Of course many people don't want office work at all and the Blairite drive to put more young people into universities has led to many manual skills being better paid than jobs that now require a degree. Again this will be a rebalancing and many young people will learn vocational skills that don't saddle them with £30k+ of debt that will likely never be fully repaid.

Murph7355

41,325 posts

282 months

The Gauge said:
Just think of all the abandoned city centre university student accommodation buildings in years to come. I can't see them being suitable for being repurposed.
If that happens, which I doubt, they could be used for a variety of things for those needing shelter.

If students can use them, why couldn't the homeless or those needing council accommodation/shelter...

As for uni...

Renaming Poly's was a mistake. Alternative education paths should never have been stigmatised in any way.

Loans don't start getting repaid until people are earning well, so that's not really the big issue that gets raised. Most won't get repaid.

And I agree with tele that the government should fully fund STEM and a few others, and load non-courses with costs further. A far too simplistic view on further and higher education has been taken on the basis that if graduates do better later in life, then encouraging everyone to be graduates must ensure everyone does better later in life. It's primary school logic.

dxg

10,378 posts

286 months

Condi said:
All while racking up £30k in tuition fees (before any living costs), at a rate of interest which was for 10+ years RPI +3%. Essentially a graduate tax which they will only stop paying 30 years after they graduate, having paid more in interest than their course costs, and leaving the taxpayer to pick up whatever debt is left over.
It's 40 years now (Plan 5). It's 100% a graduate tax of a flat 9% above the standard tax threshold. 9%!!!!!!! There goes your SIPP contribution.

vikingaero

12,691 posts

195 months

The job market for graduates is pretty dire at the moment.

Vikingette2 has been at interviews where some of the competitors graduated 2, 3, 4 years ago or had completed a masters.
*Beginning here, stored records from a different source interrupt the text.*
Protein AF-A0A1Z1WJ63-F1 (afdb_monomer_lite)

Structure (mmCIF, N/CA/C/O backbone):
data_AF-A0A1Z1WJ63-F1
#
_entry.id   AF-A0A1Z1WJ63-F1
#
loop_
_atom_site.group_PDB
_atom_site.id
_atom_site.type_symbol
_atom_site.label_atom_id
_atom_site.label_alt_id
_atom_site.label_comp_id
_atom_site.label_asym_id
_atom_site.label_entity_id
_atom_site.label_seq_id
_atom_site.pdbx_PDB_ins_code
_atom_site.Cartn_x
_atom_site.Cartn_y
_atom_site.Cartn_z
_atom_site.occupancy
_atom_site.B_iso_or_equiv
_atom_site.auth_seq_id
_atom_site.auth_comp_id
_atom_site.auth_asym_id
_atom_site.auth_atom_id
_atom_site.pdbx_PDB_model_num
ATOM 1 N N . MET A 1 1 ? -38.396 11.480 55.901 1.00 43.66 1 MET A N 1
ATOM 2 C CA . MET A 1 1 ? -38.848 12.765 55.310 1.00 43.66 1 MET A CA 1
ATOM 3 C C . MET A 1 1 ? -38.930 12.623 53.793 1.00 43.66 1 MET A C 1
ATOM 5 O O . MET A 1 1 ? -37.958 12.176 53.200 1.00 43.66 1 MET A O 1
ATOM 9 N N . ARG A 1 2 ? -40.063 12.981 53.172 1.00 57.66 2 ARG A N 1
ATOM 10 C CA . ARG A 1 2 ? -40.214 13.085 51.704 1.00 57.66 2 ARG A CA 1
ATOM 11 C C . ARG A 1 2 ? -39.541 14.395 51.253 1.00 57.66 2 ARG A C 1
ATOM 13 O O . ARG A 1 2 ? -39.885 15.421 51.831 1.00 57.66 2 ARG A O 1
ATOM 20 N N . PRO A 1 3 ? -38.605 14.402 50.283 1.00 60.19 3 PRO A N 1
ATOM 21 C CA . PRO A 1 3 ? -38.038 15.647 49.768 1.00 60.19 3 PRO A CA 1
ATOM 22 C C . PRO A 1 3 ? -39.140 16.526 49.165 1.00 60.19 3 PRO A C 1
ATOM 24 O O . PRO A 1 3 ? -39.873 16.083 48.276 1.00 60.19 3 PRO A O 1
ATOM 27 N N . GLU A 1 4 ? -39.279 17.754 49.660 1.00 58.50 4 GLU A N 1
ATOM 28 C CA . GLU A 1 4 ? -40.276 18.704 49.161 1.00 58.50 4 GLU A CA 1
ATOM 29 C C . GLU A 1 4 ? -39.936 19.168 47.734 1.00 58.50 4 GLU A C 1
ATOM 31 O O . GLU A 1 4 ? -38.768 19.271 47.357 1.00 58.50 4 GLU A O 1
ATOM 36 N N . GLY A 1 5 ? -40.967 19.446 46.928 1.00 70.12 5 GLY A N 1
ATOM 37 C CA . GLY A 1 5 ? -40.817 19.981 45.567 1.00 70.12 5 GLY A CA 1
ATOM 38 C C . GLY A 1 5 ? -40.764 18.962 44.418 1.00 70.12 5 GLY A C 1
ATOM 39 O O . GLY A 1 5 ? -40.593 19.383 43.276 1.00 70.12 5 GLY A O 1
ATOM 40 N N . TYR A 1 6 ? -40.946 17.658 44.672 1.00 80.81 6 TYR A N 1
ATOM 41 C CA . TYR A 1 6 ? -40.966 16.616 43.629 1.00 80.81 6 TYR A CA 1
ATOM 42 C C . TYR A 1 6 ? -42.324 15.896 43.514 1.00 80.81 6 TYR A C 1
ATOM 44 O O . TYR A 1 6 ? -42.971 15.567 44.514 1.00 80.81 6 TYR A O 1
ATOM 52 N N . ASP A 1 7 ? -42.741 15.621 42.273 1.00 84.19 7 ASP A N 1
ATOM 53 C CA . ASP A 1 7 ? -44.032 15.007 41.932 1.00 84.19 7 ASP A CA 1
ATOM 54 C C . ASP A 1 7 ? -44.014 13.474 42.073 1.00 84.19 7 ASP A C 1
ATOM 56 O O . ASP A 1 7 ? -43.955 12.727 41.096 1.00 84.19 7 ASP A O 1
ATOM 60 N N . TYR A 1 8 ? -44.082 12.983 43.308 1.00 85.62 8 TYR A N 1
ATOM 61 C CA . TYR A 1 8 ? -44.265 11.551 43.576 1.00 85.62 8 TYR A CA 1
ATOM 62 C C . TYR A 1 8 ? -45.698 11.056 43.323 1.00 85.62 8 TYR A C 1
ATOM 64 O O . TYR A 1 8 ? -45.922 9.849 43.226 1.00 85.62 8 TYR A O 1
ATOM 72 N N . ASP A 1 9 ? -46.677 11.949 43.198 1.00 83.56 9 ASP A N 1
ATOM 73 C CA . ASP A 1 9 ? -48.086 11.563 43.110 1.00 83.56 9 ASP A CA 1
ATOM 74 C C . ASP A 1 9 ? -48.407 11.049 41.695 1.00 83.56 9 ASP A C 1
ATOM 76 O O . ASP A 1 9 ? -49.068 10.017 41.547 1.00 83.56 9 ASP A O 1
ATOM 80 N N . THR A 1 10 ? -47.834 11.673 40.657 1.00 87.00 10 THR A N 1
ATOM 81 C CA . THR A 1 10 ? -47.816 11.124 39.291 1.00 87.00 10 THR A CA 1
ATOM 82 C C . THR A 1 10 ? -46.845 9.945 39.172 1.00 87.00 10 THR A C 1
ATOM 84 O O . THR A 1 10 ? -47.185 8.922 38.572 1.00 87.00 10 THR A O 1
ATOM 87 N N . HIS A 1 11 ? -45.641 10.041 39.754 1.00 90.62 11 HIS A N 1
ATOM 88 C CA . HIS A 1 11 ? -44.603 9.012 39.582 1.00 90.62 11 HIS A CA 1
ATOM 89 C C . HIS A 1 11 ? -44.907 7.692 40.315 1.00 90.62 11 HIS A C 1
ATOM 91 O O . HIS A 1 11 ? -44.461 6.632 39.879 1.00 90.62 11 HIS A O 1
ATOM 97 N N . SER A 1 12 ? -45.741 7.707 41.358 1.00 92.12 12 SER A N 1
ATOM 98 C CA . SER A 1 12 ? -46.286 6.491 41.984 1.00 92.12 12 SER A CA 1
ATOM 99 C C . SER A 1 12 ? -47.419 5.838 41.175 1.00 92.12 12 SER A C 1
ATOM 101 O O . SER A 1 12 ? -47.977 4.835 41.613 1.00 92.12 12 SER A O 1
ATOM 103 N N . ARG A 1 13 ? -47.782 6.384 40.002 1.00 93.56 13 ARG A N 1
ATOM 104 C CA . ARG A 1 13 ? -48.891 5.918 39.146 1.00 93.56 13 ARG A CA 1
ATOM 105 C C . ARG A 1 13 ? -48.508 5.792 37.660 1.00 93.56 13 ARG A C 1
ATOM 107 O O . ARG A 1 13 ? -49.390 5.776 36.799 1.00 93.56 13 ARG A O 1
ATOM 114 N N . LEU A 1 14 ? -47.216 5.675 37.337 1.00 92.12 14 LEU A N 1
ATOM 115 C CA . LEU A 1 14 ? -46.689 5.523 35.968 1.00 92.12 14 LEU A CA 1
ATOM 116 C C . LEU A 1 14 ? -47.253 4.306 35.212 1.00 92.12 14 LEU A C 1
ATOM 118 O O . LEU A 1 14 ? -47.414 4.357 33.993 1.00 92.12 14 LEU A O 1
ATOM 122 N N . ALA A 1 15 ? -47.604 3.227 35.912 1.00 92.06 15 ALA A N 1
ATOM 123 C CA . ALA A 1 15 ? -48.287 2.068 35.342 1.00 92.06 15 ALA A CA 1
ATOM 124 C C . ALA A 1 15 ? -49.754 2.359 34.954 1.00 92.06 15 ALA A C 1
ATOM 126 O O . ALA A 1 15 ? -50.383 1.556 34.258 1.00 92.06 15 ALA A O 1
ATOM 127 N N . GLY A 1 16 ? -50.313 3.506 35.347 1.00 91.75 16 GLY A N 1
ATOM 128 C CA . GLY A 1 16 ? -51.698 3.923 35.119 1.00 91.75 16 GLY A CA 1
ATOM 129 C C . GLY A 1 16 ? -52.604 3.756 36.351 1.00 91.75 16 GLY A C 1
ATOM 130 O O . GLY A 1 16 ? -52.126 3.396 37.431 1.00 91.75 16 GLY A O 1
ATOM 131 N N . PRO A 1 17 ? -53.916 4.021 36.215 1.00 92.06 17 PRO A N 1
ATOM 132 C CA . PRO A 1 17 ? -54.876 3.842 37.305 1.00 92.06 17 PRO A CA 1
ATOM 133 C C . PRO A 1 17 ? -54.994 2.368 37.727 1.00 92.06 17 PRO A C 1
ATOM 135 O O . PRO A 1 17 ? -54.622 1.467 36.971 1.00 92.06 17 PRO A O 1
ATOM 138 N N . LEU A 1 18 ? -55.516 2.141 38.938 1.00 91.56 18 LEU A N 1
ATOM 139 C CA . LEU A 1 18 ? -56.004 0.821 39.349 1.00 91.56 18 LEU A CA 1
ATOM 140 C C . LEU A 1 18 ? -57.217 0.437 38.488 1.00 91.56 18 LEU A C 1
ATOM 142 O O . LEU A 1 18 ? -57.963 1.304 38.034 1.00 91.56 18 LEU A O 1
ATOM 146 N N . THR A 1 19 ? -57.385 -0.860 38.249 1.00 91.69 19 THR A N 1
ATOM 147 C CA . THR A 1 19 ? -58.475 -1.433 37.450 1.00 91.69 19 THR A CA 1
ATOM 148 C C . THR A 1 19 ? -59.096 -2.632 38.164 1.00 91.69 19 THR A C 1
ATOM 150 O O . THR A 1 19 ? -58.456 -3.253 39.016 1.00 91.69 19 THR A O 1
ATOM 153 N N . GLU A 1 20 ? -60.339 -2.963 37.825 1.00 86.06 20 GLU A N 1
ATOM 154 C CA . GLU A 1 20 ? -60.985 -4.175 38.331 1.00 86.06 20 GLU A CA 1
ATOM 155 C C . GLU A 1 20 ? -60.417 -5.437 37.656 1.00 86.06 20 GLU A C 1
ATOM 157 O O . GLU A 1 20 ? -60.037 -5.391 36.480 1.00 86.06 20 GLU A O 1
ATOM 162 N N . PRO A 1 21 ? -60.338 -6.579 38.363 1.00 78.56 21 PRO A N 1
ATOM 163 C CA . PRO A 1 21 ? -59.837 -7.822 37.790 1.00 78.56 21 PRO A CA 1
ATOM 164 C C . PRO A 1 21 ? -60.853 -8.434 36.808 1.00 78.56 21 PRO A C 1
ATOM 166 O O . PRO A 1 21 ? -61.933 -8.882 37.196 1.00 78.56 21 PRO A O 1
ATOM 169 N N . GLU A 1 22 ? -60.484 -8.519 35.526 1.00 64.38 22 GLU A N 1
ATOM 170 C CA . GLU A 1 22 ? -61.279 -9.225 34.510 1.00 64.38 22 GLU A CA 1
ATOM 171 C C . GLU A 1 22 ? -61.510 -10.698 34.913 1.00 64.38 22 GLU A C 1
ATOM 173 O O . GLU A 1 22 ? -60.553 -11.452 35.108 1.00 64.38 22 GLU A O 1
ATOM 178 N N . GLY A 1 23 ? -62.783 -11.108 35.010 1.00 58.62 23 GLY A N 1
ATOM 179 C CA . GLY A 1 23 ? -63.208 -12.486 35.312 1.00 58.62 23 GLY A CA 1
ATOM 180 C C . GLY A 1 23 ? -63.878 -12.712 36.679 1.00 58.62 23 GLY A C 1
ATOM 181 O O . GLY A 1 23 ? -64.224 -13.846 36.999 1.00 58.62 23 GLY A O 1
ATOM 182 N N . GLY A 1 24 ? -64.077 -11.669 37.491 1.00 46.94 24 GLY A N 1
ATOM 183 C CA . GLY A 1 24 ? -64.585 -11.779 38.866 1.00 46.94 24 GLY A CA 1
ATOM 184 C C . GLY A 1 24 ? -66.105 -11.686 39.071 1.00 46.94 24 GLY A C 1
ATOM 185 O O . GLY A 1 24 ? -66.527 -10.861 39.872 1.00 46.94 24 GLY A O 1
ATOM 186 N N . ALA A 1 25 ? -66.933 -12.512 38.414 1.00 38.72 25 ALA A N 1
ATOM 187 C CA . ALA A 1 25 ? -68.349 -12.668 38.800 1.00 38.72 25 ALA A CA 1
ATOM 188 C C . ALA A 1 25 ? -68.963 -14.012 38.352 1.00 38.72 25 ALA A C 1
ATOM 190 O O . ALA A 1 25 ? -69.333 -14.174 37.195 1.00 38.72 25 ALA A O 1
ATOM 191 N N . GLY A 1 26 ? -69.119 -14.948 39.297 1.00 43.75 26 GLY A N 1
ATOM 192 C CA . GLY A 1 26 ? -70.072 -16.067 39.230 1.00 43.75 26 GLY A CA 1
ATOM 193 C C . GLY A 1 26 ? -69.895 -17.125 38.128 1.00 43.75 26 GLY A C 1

So many grad jobs out there pay £33k in Central London, so factor in £6k London weighting and you're on not much more than minimum wage, all for your 3 or 4 years at Uni and a load of debt.

And rather than being pragmatic about the situation, many grads are simply biding their time until a magical unicorn job offer comes up because they now have a degree and are too good to do menial things. We had one girl join our firm for an admin role. She lasted one day and quit after telling everyone she was a grad and expected to do important things. Well, why apply for an admin role?

cb31

1,401 posts

162 months

dxg said:
Condi said:
All while racking up £30k in tuition fees (before any living costs), at a rate of interest which was for 10+ years RPI +3%. Essentially a graduate tax which they will only stop paying 30 years after they graduate, having paid more in interest than their course costs, and leaving the taxpayer to pick up whatever debt is left over.
It's 40 years now (Plan 5). It's 100% a graduate tax of a flat 9% above the standard tax threshold. 9%!!!!!!! There goes your SIPP contribution.
You also now start your 9% repayments once you earn above £25k, national minimum wage for 37.5hrs is £24,784, so virtually everyone with a job is paying their loans back for 40 years. Better for the taxpayer as not as much written off but not great for people in starter jobs.